Digital load matching: What is the real impact?
Digital load matching uses digital, app-based technologies to match customers’ needs in freight services with available truck capacity.
Ask any refrigerated food company about their top opportunities to improve operating expenses, and you’ll likely hear about their need to reduce transportation costs. One of the most talked-about means to do so is digital load matching, otherwise known as the “Uberization” of freight.
Digital load matching uses digital, app-based technologies to match customers’ needs in freight services with available truck capacity, dramatically reducing or even eliminating empty space on trailers and trucks. Much of this spot market freight is handled by “load boards,” featuring interactions—often by phone—among shippers, brokers, carriers and owner-operators.
Traditionally, this process has been fragmented, tedious and slow, and the outcome is not always ideal. There are plenty of missed opportunities and shippers left in need of capacity.
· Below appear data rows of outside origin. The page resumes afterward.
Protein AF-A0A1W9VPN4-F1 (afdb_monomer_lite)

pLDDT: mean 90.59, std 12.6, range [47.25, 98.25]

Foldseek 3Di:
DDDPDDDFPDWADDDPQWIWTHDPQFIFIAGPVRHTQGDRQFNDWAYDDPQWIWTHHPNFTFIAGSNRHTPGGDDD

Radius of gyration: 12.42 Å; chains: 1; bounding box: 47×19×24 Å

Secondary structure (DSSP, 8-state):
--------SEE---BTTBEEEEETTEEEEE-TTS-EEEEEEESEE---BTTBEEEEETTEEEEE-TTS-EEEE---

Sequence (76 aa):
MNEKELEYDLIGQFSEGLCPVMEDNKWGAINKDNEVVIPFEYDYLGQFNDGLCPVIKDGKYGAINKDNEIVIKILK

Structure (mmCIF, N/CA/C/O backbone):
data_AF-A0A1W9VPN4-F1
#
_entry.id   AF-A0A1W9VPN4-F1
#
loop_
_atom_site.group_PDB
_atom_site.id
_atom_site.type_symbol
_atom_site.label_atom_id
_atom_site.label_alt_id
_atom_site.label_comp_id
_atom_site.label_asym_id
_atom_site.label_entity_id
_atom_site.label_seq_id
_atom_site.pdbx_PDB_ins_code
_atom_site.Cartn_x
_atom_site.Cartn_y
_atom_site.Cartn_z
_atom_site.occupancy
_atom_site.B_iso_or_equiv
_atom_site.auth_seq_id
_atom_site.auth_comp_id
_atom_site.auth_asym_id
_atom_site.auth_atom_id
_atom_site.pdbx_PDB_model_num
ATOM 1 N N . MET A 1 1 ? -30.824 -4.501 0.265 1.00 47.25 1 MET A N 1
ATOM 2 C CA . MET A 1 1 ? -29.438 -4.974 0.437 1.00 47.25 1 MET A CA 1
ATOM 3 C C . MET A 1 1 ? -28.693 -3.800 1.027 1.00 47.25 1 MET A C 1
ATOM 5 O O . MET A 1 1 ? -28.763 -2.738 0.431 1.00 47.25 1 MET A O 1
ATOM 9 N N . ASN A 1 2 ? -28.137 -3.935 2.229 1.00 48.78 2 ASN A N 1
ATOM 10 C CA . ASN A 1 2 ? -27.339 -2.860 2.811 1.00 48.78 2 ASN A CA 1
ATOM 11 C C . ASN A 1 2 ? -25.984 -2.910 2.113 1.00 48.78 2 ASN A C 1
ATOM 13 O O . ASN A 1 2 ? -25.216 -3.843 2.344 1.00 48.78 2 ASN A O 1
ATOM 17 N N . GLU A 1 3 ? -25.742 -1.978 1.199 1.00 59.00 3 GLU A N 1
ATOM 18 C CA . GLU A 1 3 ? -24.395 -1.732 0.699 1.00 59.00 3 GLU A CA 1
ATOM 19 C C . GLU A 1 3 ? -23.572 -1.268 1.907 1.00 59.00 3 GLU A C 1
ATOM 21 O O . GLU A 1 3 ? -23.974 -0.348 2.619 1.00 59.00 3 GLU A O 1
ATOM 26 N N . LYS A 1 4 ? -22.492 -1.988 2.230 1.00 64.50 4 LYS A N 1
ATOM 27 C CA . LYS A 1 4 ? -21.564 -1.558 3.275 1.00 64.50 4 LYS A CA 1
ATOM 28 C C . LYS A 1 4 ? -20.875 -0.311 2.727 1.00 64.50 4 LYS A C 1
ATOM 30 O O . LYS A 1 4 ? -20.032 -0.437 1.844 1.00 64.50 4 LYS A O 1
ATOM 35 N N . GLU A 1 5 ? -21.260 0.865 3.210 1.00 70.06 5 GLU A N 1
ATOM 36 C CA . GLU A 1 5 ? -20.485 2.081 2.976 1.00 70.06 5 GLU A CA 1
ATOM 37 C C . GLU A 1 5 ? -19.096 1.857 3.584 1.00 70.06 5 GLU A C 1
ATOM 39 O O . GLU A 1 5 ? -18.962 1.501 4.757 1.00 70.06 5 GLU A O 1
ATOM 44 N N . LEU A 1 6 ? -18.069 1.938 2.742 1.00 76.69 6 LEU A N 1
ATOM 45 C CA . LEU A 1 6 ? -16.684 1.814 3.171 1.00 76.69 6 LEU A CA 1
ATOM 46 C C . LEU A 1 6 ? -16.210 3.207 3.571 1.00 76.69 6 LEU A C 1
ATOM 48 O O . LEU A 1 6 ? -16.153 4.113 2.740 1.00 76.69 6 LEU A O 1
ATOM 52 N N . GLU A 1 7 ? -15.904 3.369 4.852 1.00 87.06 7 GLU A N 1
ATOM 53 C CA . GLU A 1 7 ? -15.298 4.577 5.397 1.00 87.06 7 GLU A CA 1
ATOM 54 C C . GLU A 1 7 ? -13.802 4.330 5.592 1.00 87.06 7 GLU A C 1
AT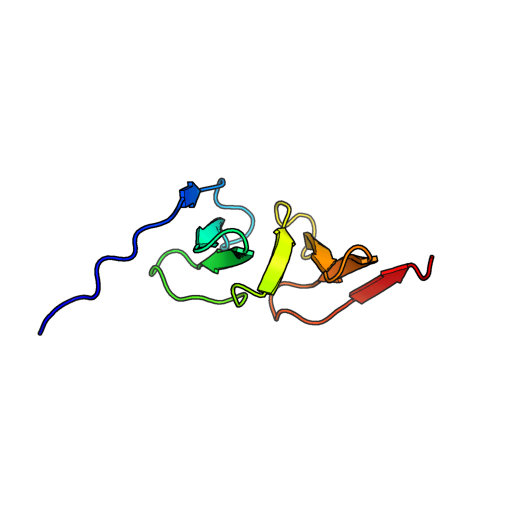OM 56 O O . GLU A 1 7 ? -13.397 3.290 6.108 1.00 87.06 7 GLU A O 1
ATOM 61 N N . TYR A 1 8 ? -12.985 5.288 5.158 1.00 93.88 8 TYR A N 1
ATOM 62 C CA . TYR A 1 8 ? -11.532 5.229 5.278 1.00 93.88 8 TYR A CA 1
ATOM 63 C C . TYR A 1 8 ? -11.023 6.464 6.007 1.00 93.88 8 TYR A C 1
ATOM 65 O O . TYR A 1 8 ? -11.455 7.583 5.725 1.00 93.88 8 TYR A O 1
ATOM 73 N N . ASP A 1 9 ? -10.048 6.262 6.886 1.00 95.75 9 ASP A N 1
ATOM 74 C CA . ASP A 1 9 ? -9.379 7.332 7.623 1.00 95.75 9 ASP A CA 1
ATOM 75 C C . ASP A 1 9 ? -8.554 8.218 6.679 1.00 95.75 9 ASP A C 1
ATOM 77 O O . ASP A 1 9 ? -8.503 9.440 6.822 1.00 95.75 9 ASP A O 1
ATOM 81 N N . LEU A 1 10 ? -7.888 7.589 5.703 1.00 96.75 10 LEU A N 1
ATOM 82 C CA . LEU A 1 10 ? -7.100 8.247 4.664 1.00 96.75 10 LEU A CA 1
ATOM 83 C C . LEU A 1 10 ? -7.294 7.547 3.323 1.00 96.75 10 LEU A C 1
ATOM 85 O O . LEU A 1 10 ? -7.392 6.324 3.246 1.00 96.75 10 LEU A O 1
ATOM 89 N N . ILE A 1 11 ? -7.286 8.343 2.256 1.00 96.50 11 ILE A N 1
ATOM 90 C CA . ILE A 1 11 ? -7.421 7.875 0.879 1.00 96.50 11 ILE A CA 1
ATOM 91 C C . ILE A 1 11 ? -6.283 8.478 0.059 1.00 96.50 11 ILE A C 1
ATOM 93 O O . ILE A 1 11 ? -6.062 9.692 0.060 1.00 96.50 11 ILE A O 1
ATOM 97 N N . GLY A 1 12 ? -5.532 7.613 -0.615 1.00 95.69 12 GLY A N 1
ATOM 98 C CA . GLY A 1 12 ? -4.490 7.985 -1.558 1.00 95.69 12 GLY A CA 1
ATOM 99 C C . GLY A 1 12 ? -5.053 8.347 -2.933 1.00 95.69 12 GLY A C 1
ATOM 100 O O . GLY A 1 12 ? -6.229 8.641 -3.114 1.00 95.69 12 GLY A O 1
ATOM 101 N N . GLN A 1 13 ? -4.195 8.312 -3.947 1.00 96.25 13 GLN A N 1
ATOM 102 C CA . GLN A 1 13 ? -4.619 8.450 -5.340 1.00 96.25 13 GLN A CA 1
ATOM 103 C C . GLN A 1 13 ? -4.573 7.092 -6.027 1.00 96.25 13 GLN A C 1
ATOM 105 O O . GLN A 1 13 ? -3.750 6.241 -5.685 1.00 96.25 13 GLN A O 1
ATOM 110 N N . PHE A 1 14 ? -5.444 6.901 -7.016 1.00 96.56 14 PHE A N 1
ATOM 111 C CA . PHE A 1 14 ? -5.340 5.743 -7.889 1.00 96.56 14 PHE A CA 1
ATOM 112 C C . PHE A 1 14 ? -4.021 5.778 -8.658 1.00 96.56 14 PHE A C 1
ATOM 114 O O . PHE A 1 14 ? -3.694 6.759 -9.323 1.00 96.56 14 PHE A O 1
ATOM 121 N N . SER A 1 15 ? -3.314 4.659 -8.615 1.00 97.00 15 SER A N 1
ATOM 122 C CA . SER A 1 15 ? -2.115 4.387 -9.394 1.00 97.00 15 SER A CA 1
ATOM 123 C C . SER A 1 15 ? -2.231 2.967 -9.920 1.00 97.00 15 SER A C 1
ATOM 125 O O . SER A 1 15 ? -2.576 2.046 -9.182 1.00 97.00 15 SER A O 1
ATOM 127 N N . GLU A 1 16 ? -2.053 2.797 -11.229 1.00 96.50 16 GLU A N 1
ATOM 128 C CA . GLU A 1 16 ? -2.034 1.470 -11.848 1.00 96.50 16 GLU A CA 1
ATOM 129 C C . GLU A 1 16 ? -3.261 0.562 -11.574 1.00 96.50 16 GLU A C 1
ATOM 131 O O . GLU A 1 16 ? -3.180 -0.663 -11.694 1.00 96.50 16 GLU A O 1
ATOM 136 N N . GLY A 1 17 ? -4.411 1.169 -11.258 1.00 96.12 17 GLY A N 1
ATOM 137 C CA . GLY A 1 17 ? -5.677 0.479 -10.988 1.00 96.12 17 GLY A CA 1
ATOM 138 C C . GLY A 1 17 ? -6.016 0.296 -9.507 1.00 96.12 17 GLY A C 1
ATOM 139 O O . GLY A 1 17 ? -7.156 -0.056 -9.216 1.00 96.12 17 GLY A O 1
ATOM 140 N N . LEU A 1 18 ? -5.088 0.598 -8.593 1.00 97.56 18 LEU A N 1
ATOM 141 C CA . LEU A 1 18 ? -5.273 0.462 -7.148 1.00 97.56 18 LEU A CA 1
ATOM 142 C C . LEU A 1 18 ? -5.134 1.811 -6.432 1.00 97.56 18 LEU A C 1
ATOM 144 O O . LEU A 1 18 ? -4.371 2.680 -6.856 1.00 97.56 18 LEU A O 1
ATOM 148 N N . CYS A 1 19 ? -5.875 1.989 -5.344 1.00 97.50 19 CYS A N 1
ATOM 149 C CA . CYS A 1 19 ? -5.821 3.162 -4.479 1.00 97.50 19 CYS A CA 1
ATOM 150 C C . CYS A 1 19 ? -5.442 2.734 -3.054 1.00 97.50 19 CYS A C 1
ATOM 152 O O . CYS A 1 19 ? -6.177 1.938 -2.466 1.00 97.50 19 CYS A O 1
ATOM 154 N N . PRO A 1 20 ? -4.327 3.237 -2.491 1.00 97.81 20 PRO A N 1
ATOM 155 C CA . PRO A 1 20 ? -3.996 3.037 -1.085 1.00 97.81 20 PRO A CA 1
ATOM 156 C C . PRO A 1 20 ? -5.065 3.674 -0.204 1.00 97.81 20 PRO A C 1
ATOM 158 O O . PRO A 1 20 ? -5.400 4.844 -0.396 1.00 97.81 20 PRO A O 1
ATOM 161 N N . VAL A 1 21 ? -5.559 2.938 0.778 1.00 97.69 21 VAL A N 1
ATOM 162 C CA . VAL A 1 21 ? -6.542 3.425 1.749 1.00 97.69 21 VAL A CA 1
ATOM 163 C C . VAL A 1 21 ? -6.153 2.968 3.146 1.00 97.69 21 VAL A C 1
ATOM 165 O O . VAL A 1 21 ? -5.497 1.937 3.306 1.00 97.69 21 VAL A O 1
ATOM 168 N N . MET A 1 22 ? -6.544 3.741 4.153 1.00 97.94 22 MET A N 1
ATOM 169 C CA . MET A 1 22 ? -6.301 3.422 5.555 1.00 97.94 22 MET A CA 1
ATOM 170 C C . MET A 1 22 ? -7.624 3.184 6.283 1.00 97.94 22 MET A C 1
ATOM 172 O O . MET A 1 22 ? -8.535 4.000 6.177 1.00 97.94 22 MET A O 1
ATOM 176 N N . GLU A 1 23 ? -7.698 2.086 7.027 1.00 96.31 23 GLU A N 1
ATOM 177 C CA . GLU A 1 23 ? -8.801 1.719 7.924 1.00 96.31 23 GLU A CA 1
ATOM 178 C C . GLU A 1 23 ? -8.166 1.244 9.239 1.00 96.31 23 GLU A C 1
ATOM 180 O O . GLU A 1 23 ? -7.209 0.463 9.221 1.00 96.31 23 GLU A O 1
ATOM 185 N N . ASP A 1 24 ? -8.631 1.754 10.380 1.00 94.81 24 ASP A N 1
ATOM 186 C CA . ASP A 1 24 ? -8.166 1.359 11.717 1.00 94.81 24 ASP A CA 1
ATOM 187 C C . ASP A 1 24 ? -6.631 1.435 11.901 1.00 94.81 24 ASP A C 1
ATOM 189 O O . ASP A 1 24 ? -5.996 0.563 12.503 1.00 94.81 24 ASP A O 1
ATOM 193 N N . ASN A 1 25 ? -6.005 2.512 11.404 1.00 95.44 25 ASN A N 1
ATOM 194 C CA . ASN A 1 25 ? -4.543 2.733 11.401 1.00 95.44 25 ASN A CA 1
ATOM 195 C C . ASN A 1 25 ? -3.717 1.696 10.619 1.00 95.44 25 ASN A C 1
ATOM 197 O O . ASN A 1 25 ? -2.498 1.608 10.804 1.00 95.44 25 ASN A O 1
ATOM 201 N N . LYS A 1 26 ? -4.346 0.910 9.746 1.00 97.88 26 LYS A N 1
ATOM 202 C CA . LYS A 1 26 ? -3.654 -0.010 8.846 1.00 97.88 26 LYS A CA 1
ATOM 203 C C . LYS A 1 26 ? -3.936 0.356 7.406 1.00 97.88 26 LYS A C 1
ATOM 205 O O . LYS A 1 26 ? -5.033 0.769 7.054 1.00 97.88 26 LYS A O 1
ATOM 210 N N . TRP A 1 27 ? -2.919 0.210 6.571 1.00 98.25 27 TRP A N 1
ATOM 211 C CA . TRP A 1 27 ? -3.021 0.451 5.144 1.00 98.25 27 TRP A CA 1
ATOM 212 C C . TRP A 1 27 ? -3.365 -0.833 4.398 1.00 98.25 27 TRP A C 1
ATOM 214 O O . TRP A 1 27 ? -2.793 -1.895 4.660 1.00 98.25 27 TRP A O 1
ATOM 224 N N . GLY A 1 28 ? -4.267 -0.687 3.437 1.00 97.94 28 GLY A N 1
ATOM 225 C CA . GLY A 1 28 ? -4.589 -1.641 2.388 1.00 97.94 28 GLY A CA 1
ATOM 226 C C . GLY A 1 28 ? -4.716 -0.907 1.053 1.00 97.94 28 GLY A C 1
ATOM 227 O O . GLY A 1 28 ? -4.325 0.256 0.922 1.00 97.94 28 GLY A O 1
ATOM 228 N N . ALA A 1 29 ? -5.266 -1.574 0.045 1.00 97.94 29 ALA A N 1
ATOM 229 C CA . ALA A 1 29 ? -5.570 -0.941 -1.229 1.00 97.94 29 ALA A CA 1
ATOM 230 C C . ALA A 1 29 ? -6.827 -1.527 -1.854 1.00 97.94 29 ALA A C 1
ATOM 232 O O . ALA A 1 29 ? -7.063 -2.736 -1.799 1.00 97.94 29 ALA A O 1
ATOM 233 N N . ILE A 1 30 ? -7.596 -0.654 -2.490 1.00 97.00 30 ILE A N 1
ATOM 234 C CA . ILE A 1 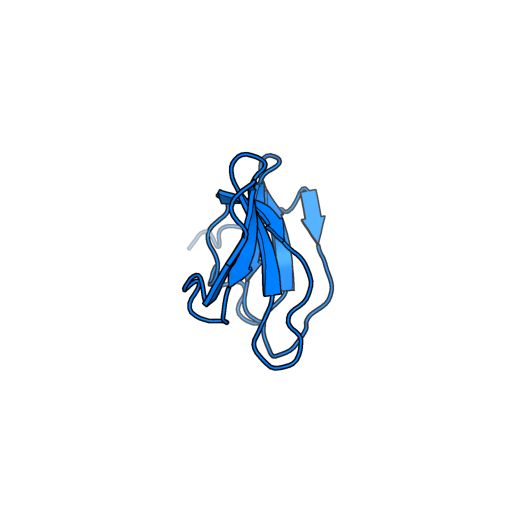30 ? -8.838 -1.000 -3.176 1.00 97.00 30 ILE A CA 1
ATOM 235 C C . ILE A 1 30 ? -8.712 -0.792 -4.681 1.00 97.00 30 ILE A C 1
ATOM 237 O O . ILE A 1 30 ? -7.900 0.015 -5.143 1.00 97.00 30 ILE A O 1
ATOM 241 N N . ASN A 1 31 ? -9.523 -1.507 -5.455 1.00 96.00 31 ASN A N 1
ATOM 242 C CA . ASN A 1 31 ? -9.711 -1.223 -6.874 1.00 96.00 31 ASN A CA 1
ATOM 243 C C . ASN A 1 31 ? -10.788 -0.140 -7.092 1.00 96.00 31 ASN A C 1
ATOM 245 O O . ASN A 1 31 ? -11.317 0.454 -6.152 1.00 96.00 31 ASN A O 1
ATOM 249 N N . LYS A 1 32 ? -11.100 0.149 -8.360 1.00 94.62 32 LYS A N 1
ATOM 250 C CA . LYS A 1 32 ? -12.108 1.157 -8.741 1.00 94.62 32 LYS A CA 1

How digital load matching can help
In recent years, online and cloud-based load matching, specialized software and mobile apps have made it possible for trucks seeking freight to match up almost instantly with freight-seeking trucks. What has made digital load matching viable is the growth in vehicle connectivity.
Connected solutions, which started as telematics solutions enabling fleets to communicate with drivers, now provide detailed information on the health of the vehicle and its components. Increasingly, connected vehicles are also sharing data about the vehicle’s location and other factors, including driver availability that can be useful in figuring out opportunities for freight consolidation.
Zero tolerance for wait time
However, the trucking industry needs to ask itself whether digital load matching is really the “one-size-fits-all” answer to capacity issues, particularly the specialized and demanding needs of the refrigerated and frozen foods business.
An audit conducted by the inspector general’s office at the U.S. Department of Transportation, Washington, D.C., shows that unexpected wait time on loading docks is robbing truckers of more than a billion dollars of income each year. This is the problem commonly known as “detention time,” which industry contracts typically define as anything up to two hours of wait time for which drivers do not get paid.
The industry norm is that truckers are simply expected to wait for long periods of time for everything from loading and unloading their vehicles to sitting in a truck dealership waiting for a diagnosis of their truck. And, for every 11 driving hours available to a driver under the federal Hours of Service regulations, only an average of 6.5 hours are actually spent behind the wheel. This poses special requirements for the refrigerated and frozen food industry, where perishability is a real concern.
Use big data
The data from connected vehicles, which can certainly lend itself to digital load matching, can also be used in a more comprehensive way to dramatically improve vehicle uptime, and as a result, the on-time delivery of perishable goods.
By analyzing the increasing flow of “big data” coming from vehicles and their drivers, freight carriers should assure that perishable cargo is no longer subject to unplanned delays due to waiting at loading docks and other locations. Freight providers must be able to radically reduce the time needed for diagnosing and treating maintenance issues. Instead of accepting unplanned breakdowns as par for the course, companies should be able to convert most, if not all, maintenance into predictive, planned maintenance, where parts are replaced before they break down.
If fleets use data and other technology to work smarter, then operational efficiencies can be ironed out in virtually every aspect of fleet management. Fleets can use this data to optimize the supply chain to connect carriers and shippers, improve routing, reduce drivers’ idle time and increase truck utilization.
Used correctly, that information can also help fleets overcome larger structural challenges, such as the ever-present driver shortage. Reducing wait times and loading times has the potential to take 6-7% out of the supply chain in terms of both cost and time.
To hold down food costs, trucks and drivers need to be used efficiently. When data-driven fleets and the shippers who use them understand the true cost of unplanned delays, they will demand real solutions. “Big data” from the truck itself offers tremendous potential to match loads and improve every aspect of trucking operations.